TASK PROMPT: Only some lines are wanted. Transcribe, exactly, the lines below from the line with "1 polymer 'Haloalkane dehalogenase'" up to and including the line with "ATOM 49 C CA".

DATASET EXTRACT:

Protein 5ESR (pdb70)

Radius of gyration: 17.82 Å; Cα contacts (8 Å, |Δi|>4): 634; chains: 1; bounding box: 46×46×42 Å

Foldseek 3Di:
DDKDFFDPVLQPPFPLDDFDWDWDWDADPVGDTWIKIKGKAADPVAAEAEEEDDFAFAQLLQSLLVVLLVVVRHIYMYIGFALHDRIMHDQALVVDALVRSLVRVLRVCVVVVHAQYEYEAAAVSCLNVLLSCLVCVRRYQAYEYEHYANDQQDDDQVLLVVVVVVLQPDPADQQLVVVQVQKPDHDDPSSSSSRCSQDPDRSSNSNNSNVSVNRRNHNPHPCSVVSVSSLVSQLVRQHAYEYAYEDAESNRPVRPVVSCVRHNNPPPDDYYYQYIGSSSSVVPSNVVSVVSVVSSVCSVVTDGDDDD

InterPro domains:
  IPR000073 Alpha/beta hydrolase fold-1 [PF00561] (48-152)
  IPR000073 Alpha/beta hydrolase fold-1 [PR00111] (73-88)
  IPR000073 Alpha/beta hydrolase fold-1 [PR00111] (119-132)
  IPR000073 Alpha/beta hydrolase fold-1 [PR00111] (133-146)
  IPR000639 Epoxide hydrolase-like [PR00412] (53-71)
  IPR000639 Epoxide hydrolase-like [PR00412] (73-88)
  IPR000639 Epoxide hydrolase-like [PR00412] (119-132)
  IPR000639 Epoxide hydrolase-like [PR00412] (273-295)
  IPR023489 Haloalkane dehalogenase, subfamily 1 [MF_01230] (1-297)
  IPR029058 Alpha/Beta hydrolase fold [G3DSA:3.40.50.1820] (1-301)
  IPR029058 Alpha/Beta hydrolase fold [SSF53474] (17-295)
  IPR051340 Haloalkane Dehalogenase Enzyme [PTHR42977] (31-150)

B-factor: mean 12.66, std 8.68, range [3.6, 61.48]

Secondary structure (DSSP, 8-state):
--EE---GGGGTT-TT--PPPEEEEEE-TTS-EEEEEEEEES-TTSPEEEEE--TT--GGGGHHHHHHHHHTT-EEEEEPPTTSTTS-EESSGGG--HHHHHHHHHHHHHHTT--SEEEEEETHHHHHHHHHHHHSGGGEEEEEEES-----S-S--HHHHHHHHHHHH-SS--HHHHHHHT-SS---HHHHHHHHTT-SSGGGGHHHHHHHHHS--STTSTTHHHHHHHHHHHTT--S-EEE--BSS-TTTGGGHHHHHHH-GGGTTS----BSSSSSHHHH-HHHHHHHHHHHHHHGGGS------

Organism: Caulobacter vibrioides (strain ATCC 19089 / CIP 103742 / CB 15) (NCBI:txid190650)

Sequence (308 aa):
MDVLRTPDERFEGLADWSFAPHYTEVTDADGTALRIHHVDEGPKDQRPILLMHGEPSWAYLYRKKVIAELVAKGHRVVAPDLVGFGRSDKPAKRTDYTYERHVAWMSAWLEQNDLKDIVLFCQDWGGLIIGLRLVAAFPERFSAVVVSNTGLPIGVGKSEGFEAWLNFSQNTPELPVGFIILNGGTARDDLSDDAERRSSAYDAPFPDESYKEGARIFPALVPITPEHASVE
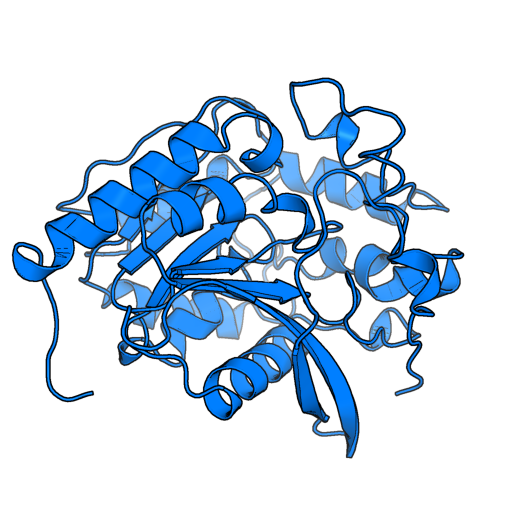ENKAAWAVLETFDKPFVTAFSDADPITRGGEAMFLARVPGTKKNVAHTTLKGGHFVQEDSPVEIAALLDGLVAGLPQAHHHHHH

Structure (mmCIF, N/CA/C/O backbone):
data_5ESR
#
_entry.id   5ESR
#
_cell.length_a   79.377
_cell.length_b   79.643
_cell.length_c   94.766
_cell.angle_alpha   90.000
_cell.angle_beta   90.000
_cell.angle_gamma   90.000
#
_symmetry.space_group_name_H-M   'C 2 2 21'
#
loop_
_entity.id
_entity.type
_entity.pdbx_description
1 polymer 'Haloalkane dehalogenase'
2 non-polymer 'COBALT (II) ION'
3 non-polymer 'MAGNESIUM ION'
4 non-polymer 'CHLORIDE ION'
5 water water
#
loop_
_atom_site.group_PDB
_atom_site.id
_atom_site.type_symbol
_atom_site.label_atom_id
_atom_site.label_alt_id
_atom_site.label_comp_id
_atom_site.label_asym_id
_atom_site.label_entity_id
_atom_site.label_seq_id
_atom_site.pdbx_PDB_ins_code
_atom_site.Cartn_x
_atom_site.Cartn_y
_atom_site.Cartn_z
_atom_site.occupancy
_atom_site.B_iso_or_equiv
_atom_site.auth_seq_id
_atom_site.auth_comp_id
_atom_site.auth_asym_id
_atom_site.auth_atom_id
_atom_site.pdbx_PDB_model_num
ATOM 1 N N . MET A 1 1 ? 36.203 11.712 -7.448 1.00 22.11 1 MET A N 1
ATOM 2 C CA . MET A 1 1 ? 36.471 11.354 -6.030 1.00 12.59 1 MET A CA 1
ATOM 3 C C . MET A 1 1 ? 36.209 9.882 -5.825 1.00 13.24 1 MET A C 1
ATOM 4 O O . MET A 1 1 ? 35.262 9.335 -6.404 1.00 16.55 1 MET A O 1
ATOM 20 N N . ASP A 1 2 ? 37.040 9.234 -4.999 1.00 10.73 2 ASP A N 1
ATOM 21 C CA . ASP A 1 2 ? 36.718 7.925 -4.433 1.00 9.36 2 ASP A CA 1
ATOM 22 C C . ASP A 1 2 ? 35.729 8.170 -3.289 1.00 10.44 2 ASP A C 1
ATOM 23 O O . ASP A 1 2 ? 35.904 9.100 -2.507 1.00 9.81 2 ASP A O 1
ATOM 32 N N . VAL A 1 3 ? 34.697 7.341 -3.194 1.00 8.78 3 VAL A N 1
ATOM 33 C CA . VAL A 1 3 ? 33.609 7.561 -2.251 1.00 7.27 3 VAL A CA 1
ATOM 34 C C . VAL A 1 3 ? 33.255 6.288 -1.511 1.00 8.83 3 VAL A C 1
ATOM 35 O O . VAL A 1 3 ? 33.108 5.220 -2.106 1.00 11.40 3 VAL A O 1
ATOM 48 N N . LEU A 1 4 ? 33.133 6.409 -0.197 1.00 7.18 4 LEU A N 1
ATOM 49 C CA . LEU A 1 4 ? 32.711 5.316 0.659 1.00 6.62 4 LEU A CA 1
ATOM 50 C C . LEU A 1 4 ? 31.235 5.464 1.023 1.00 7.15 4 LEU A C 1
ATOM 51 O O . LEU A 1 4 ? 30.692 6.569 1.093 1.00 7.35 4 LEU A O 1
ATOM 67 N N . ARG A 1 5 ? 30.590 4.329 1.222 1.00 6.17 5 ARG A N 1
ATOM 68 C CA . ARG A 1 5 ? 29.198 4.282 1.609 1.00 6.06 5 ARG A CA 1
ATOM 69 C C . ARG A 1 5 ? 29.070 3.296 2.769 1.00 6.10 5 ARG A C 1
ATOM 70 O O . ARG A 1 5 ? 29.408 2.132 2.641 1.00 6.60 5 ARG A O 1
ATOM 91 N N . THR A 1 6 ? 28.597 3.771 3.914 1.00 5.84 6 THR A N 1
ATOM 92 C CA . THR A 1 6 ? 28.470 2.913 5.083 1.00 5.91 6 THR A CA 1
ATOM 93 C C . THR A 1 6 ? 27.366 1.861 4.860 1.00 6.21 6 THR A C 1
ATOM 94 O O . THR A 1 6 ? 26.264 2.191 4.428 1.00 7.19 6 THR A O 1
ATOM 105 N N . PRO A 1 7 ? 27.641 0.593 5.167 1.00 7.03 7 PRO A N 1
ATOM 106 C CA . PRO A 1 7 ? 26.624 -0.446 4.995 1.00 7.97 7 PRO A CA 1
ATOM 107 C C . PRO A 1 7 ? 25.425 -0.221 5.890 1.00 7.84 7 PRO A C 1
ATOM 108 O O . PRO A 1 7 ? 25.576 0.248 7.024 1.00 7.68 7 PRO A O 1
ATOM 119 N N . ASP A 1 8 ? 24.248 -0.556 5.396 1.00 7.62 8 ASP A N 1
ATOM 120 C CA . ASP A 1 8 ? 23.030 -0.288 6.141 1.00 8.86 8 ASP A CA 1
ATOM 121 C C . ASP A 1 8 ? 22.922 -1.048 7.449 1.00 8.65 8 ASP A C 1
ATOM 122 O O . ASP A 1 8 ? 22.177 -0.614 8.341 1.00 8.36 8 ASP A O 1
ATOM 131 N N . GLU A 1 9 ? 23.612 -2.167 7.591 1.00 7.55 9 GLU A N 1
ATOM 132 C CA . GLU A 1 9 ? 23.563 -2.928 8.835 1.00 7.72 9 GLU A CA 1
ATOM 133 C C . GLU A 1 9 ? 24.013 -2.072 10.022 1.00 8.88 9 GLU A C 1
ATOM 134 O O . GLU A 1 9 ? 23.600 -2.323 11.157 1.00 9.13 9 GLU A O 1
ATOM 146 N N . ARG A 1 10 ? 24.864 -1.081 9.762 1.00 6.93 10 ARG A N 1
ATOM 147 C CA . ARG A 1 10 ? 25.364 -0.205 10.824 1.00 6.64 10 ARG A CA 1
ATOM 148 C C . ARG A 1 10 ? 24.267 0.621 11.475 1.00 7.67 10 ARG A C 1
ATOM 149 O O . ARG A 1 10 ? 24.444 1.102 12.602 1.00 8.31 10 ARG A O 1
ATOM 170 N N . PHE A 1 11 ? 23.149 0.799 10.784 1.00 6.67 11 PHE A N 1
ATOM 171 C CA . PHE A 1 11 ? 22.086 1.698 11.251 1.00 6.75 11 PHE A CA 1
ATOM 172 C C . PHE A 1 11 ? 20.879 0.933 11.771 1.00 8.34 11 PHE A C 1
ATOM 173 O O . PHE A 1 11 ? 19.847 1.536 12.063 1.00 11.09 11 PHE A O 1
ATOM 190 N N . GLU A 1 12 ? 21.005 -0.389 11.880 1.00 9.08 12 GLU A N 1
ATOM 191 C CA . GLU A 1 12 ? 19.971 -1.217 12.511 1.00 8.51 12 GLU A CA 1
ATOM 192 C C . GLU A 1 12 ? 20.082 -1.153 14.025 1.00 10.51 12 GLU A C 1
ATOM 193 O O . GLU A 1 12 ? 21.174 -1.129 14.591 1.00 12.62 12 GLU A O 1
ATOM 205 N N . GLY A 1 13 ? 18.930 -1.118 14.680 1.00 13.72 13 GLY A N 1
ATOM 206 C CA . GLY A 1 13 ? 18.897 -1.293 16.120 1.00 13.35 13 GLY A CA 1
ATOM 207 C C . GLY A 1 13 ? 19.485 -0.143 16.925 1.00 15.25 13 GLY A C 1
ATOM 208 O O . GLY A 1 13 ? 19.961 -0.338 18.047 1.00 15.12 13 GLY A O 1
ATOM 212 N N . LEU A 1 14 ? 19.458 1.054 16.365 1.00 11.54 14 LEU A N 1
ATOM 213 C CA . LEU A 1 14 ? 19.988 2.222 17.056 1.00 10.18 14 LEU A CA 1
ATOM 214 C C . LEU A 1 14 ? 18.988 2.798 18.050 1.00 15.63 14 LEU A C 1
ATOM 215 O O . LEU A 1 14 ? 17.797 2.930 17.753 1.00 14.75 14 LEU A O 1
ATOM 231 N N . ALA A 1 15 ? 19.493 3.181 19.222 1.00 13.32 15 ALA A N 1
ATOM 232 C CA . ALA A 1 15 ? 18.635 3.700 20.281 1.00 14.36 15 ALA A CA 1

--

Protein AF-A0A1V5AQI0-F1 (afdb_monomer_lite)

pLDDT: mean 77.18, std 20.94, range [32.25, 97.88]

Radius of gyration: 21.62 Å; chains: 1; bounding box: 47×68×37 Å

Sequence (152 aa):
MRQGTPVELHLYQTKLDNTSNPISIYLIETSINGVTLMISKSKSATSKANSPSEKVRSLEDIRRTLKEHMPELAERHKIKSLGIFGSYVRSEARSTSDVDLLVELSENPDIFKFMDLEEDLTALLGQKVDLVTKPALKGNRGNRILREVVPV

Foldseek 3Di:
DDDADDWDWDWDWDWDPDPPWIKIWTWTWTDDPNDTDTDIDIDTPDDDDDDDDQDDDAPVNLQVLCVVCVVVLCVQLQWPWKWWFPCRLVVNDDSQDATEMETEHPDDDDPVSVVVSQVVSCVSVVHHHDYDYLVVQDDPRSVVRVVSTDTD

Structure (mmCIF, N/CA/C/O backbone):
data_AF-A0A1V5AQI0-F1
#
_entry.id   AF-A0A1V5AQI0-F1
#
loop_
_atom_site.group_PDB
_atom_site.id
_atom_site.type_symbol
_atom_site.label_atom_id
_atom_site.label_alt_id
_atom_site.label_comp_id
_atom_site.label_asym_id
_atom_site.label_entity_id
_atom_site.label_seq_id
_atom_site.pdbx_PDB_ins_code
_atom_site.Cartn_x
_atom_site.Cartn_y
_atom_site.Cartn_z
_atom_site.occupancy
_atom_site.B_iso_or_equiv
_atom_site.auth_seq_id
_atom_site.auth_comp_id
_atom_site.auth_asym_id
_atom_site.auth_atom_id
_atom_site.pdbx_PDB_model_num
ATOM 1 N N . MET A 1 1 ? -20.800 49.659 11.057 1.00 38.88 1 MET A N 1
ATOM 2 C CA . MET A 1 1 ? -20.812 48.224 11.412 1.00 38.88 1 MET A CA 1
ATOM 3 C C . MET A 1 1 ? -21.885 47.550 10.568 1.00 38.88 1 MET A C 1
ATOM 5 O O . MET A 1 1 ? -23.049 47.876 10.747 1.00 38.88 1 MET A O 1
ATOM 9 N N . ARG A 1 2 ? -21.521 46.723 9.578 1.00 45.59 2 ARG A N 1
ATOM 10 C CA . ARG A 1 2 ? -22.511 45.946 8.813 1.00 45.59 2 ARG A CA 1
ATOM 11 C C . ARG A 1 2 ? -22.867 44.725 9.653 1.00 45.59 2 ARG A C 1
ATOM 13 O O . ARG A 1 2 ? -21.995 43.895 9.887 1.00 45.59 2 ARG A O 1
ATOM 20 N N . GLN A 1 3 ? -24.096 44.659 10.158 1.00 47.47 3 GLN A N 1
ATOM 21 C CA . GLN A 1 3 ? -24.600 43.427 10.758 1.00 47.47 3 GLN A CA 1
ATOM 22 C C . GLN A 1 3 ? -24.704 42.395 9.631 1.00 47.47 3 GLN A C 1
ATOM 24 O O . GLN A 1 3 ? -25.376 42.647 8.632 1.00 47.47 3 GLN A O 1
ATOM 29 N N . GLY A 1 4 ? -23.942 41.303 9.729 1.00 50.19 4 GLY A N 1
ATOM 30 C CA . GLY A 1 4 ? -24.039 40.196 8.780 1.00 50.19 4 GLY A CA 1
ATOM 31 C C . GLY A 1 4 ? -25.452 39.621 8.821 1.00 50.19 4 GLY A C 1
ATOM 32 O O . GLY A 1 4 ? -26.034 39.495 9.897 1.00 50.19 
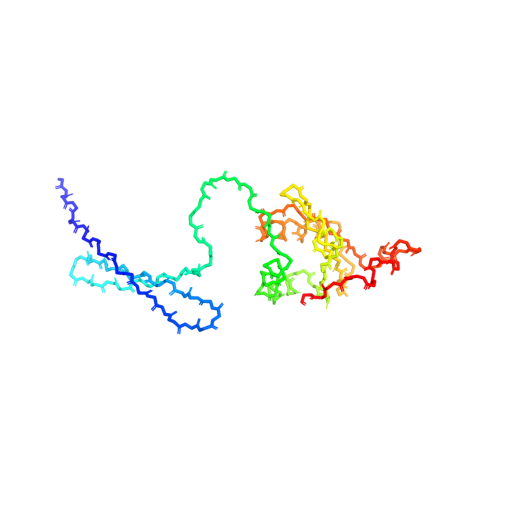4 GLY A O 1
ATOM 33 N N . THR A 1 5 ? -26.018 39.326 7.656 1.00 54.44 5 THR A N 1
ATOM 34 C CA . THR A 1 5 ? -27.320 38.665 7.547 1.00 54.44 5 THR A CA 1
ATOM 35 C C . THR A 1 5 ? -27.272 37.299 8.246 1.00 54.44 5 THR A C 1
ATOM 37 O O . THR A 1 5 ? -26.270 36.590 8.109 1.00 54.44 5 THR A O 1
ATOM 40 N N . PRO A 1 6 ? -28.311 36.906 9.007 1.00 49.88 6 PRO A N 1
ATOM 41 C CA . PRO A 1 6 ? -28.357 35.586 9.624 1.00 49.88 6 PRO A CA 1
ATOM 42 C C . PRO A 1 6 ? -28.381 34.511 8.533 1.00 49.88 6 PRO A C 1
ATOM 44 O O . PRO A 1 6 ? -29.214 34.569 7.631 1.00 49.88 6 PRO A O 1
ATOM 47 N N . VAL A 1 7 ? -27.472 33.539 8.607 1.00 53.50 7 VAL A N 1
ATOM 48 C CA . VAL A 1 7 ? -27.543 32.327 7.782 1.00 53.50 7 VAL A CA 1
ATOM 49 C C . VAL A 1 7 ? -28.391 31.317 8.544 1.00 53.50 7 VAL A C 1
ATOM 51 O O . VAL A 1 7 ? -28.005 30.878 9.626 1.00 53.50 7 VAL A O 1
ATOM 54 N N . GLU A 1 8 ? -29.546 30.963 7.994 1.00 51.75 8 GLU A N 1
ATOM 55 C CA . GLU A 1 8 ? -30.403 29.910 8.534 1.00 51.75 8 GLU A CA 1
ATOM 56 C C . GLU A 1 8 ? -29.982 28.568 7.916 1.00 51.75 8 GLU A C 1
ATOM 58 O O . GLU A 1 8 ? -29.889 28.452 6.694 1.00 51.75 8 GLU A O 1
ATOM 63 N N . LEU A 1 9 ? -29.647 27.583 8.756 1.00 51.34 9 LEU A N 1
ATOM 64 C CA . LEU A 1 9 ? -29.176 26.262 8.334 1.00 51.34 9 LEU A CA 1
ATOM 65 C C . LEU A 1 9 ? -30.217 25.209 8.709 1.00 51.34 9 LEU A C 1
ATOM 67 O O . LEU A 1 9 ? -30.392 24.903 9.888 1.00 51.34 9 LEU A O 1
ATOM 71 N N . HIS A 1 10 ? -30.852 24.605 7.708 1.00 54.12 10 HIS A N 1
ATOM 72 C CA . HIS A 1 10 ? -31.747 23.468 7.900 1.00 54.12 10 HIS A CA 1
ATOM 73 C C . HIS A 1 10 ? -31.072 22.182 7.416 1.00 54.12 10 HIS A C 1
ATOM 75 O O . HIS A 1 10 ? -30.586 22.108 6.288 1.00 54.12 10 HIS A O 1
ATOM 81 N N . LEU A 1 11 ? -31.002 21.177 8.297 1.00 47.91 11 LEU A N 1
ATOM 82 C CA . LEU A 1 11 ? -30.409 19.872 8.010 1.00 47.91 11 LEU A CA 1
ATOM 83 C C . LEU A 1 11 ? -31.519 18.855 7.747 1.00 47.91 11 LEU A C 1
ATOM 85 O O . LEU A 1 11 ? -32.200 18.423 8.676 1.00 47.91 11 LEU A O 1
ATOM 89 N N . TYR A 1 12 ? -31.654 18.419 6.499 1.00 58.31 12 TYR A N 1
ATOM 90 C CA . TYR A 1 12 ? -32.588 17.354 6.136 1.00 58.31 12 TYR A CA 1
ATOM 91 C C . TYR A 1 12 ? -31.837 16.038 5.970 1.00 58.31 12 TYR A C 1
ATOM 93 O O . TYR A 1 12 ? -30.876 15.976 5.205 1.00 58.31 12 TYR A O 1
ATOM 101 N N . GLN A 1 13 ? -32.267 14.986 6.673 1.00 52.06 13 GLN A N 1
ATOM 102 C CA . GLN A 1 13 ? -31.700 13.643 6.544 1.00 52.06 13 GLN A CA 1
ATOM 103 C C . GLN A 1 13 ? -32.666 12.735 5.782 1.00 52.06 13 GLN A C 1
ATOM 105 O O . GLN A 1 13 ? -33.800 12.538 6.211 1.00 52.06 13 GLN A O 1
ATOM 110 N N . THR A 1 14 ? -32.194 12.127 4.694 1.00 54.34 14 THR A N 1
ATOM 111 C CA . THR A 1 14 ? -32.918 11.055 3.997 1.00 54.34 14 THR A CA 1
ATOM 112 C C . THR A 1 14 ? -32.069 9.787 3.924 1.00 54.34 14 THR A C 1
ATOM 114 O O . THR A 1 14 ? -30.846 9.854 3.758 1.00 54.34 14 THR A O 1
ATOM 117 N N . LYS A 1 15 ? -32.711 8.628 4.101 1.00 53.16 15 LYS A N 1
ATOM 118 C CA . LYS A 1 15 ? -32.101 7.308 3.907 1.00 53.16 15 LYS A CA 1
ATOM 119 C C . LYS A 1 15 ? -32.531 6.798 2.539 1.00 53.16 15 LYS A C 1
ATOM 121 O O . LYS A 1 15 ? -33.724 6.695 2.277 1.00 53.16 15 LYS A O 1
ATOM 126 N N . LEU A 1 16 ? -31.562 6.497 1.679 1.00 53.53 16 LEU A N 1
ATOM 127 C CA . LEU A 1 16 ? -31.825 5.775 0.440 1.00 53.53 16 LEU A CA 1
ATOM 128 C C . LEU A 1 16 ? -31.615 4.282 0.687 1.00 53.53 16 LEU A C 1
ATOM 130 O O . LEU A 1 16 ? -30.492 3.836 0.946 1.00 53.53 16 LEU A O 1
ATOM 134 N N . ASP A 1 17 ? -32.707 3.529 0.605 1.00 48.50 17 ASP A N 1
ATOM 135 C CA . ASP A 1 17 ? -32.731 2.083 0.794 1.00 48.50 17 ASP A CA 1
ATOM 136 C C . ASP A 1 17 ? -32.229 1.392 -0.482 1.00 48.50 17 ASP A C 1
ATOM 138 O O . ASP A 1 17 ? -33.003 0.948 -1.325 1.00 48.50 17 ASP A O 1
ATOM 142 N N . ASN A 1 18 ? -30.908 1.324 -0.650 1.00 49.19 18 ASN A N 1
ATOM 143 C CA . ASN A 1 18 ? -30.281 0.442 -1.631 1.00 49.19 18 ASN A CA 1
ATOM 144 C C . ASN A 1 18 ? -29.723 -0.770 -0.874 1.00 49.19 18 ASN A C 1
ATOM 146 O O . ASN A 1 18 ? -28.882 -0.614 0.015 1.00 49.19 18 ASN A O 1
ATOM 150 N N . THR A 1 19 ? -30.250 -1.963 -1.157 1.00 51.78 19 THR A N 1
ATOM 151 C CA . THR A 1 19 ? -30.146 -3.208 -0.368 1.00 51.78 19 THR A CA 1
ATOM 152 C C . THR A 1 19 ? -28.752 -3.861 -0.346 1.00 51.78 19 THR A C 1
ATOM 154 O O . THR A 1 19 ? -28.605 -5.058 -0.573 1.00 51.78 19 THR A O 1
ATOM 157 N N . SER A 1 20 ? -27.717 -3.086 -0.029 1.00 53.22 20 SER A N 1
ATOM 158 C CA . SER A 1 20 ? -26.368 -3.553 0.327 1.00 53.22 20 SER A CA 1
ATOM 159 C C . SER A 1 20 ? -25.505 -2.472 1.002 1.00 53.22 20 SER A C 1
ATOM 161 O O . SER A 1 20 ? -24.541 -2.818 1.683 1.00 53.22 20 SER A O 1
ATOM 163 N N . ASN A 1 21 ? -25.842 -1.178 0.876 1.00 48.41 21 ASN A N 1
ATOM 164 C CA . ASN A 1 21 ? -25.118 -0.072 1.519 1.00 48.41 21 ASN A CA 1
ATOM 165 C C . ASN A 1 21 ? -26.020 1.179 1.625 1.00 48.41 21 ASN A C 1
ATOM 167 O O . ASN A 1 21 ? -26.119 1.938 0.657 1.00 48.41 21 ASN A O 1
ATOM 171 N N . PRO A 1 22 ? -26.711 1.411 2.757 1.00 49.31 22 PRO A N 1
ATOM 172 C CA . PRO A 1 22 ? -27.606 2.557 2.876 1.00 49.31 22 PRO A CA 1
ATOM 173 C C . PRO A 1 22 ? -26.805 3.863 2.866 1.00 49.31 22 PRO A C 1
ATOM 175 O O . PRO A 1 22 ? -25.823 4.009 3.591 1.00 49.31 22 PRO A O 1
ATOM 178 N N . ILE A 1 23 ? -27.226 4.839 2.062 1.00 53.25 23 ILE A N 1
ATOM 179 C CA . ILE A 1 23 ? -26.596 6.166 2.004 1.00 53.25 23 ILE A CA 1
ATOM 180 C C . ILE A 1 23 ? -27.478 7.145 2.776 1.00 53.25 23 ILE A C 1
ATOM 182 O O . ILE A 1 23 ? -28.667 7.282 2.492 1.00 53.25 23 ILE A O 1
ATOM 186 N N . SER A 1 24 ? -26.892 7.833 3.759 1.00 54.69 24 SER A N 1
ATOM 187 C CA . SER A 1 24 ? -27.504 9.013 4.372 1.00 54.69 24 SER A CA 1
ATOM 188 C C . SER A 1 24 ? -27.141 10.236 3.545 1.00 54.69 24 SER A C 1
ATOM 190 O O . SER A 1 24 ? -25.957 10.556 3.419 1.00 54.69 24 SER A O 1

TASK RESULT:
1 polymer 'Haloalkane dehalogenase'
2 non-polymer 'COBALT (II) ION'
3 non-polymer 'MAGNESIUM ION'
4 non-polymer 'CHLORIDE ION'
5 water water
#
loop_
_atom_site.group_PDB
_atom_site.id
_atom_site.type_symbol
_atom_site.label_atom_id
_atom_site.label_alt_id
_atom_site.label_comp_id
_atom_site.label_asym_id
_atom_site.label_entity_id
_atom_site.label_seq_id
_atom_site.pdbx_PDB_ins_code
_atom_site.Cartn_x
_atom_site.Cartn_y
_atom_site.Cartn_z
_atom_site.occupancy
_atom_site.B_iso_or_equiv
_atom_site.auth_seq_id
_atom_site.auth_comp_id
_atom_site.auth_asym_id
_atom_site.auth_atom_id
_atom_site.pdbx_PDB_model_num
ATOM 1 N N . MET A 1 1 ? 36.203 11.712 -7.448 1.00 22.11 1 MET A N 1
ATOM 2 C CA . MET A 1 1 ? 36.471 11.354 -6.030 1.00 12.59 1 MET A CA 1
ATOM 3 C C . MET A 1 1 ? 36.209 9.882 -5.825 1.00 13.24 1 MET A C 1
ATOM 4 O O . MET A 1 1 ? 35.262 9.335 -6.404 1.00 16.55 1 MET A O 1
ATOM 20 N N . ASP A 1 2 ? 37.040 9.234 -4.999 1.00 10.73 2 ASP A N 1
ATOM 21 C CA . ASP A 1 2 ? 36.718 7.925 -4.433 1.00 9.36 2 ASP A CA 1
ATOM 22 C C . ASP A 1 2 ? 35.729 8.170 -3.289 1.00 10.44 2 ASP A C 1
ATOM 23 O O . ASP A 1 2 ? 35.904 9.100 -2.507 1.00 9.81 2 ASP A O 1
ATOM 32 N N . VAL A 1 3 ? 34.697 7.341 -3.194 1.00 8.78 3 VAL A N 1
ATOM 33 C CA . VAL A 1 3 ? 33.609 7.561 -2.251 1.00 7.27 3 VAL A CA 1
ATOM 34 C C . VAL A 1 3 ? 33.255 6.288 -1.511 1.00 8.83 3 VAL A C 1
ATOM 35 O O . VAL A 1 3 ? 33.108 5.220 -2.106 1.00 11.40 3 VAL A O 1
ATOM 48 N N . LEU A 1 4 ? 33.133 6.409 -0.197 1.00 7.18 4 LEU A N 1
ATOM 49 C CA . LEU A 1 4 ? 32.711 5.316 0.659 1.00 6.62 4 LEU A CA 1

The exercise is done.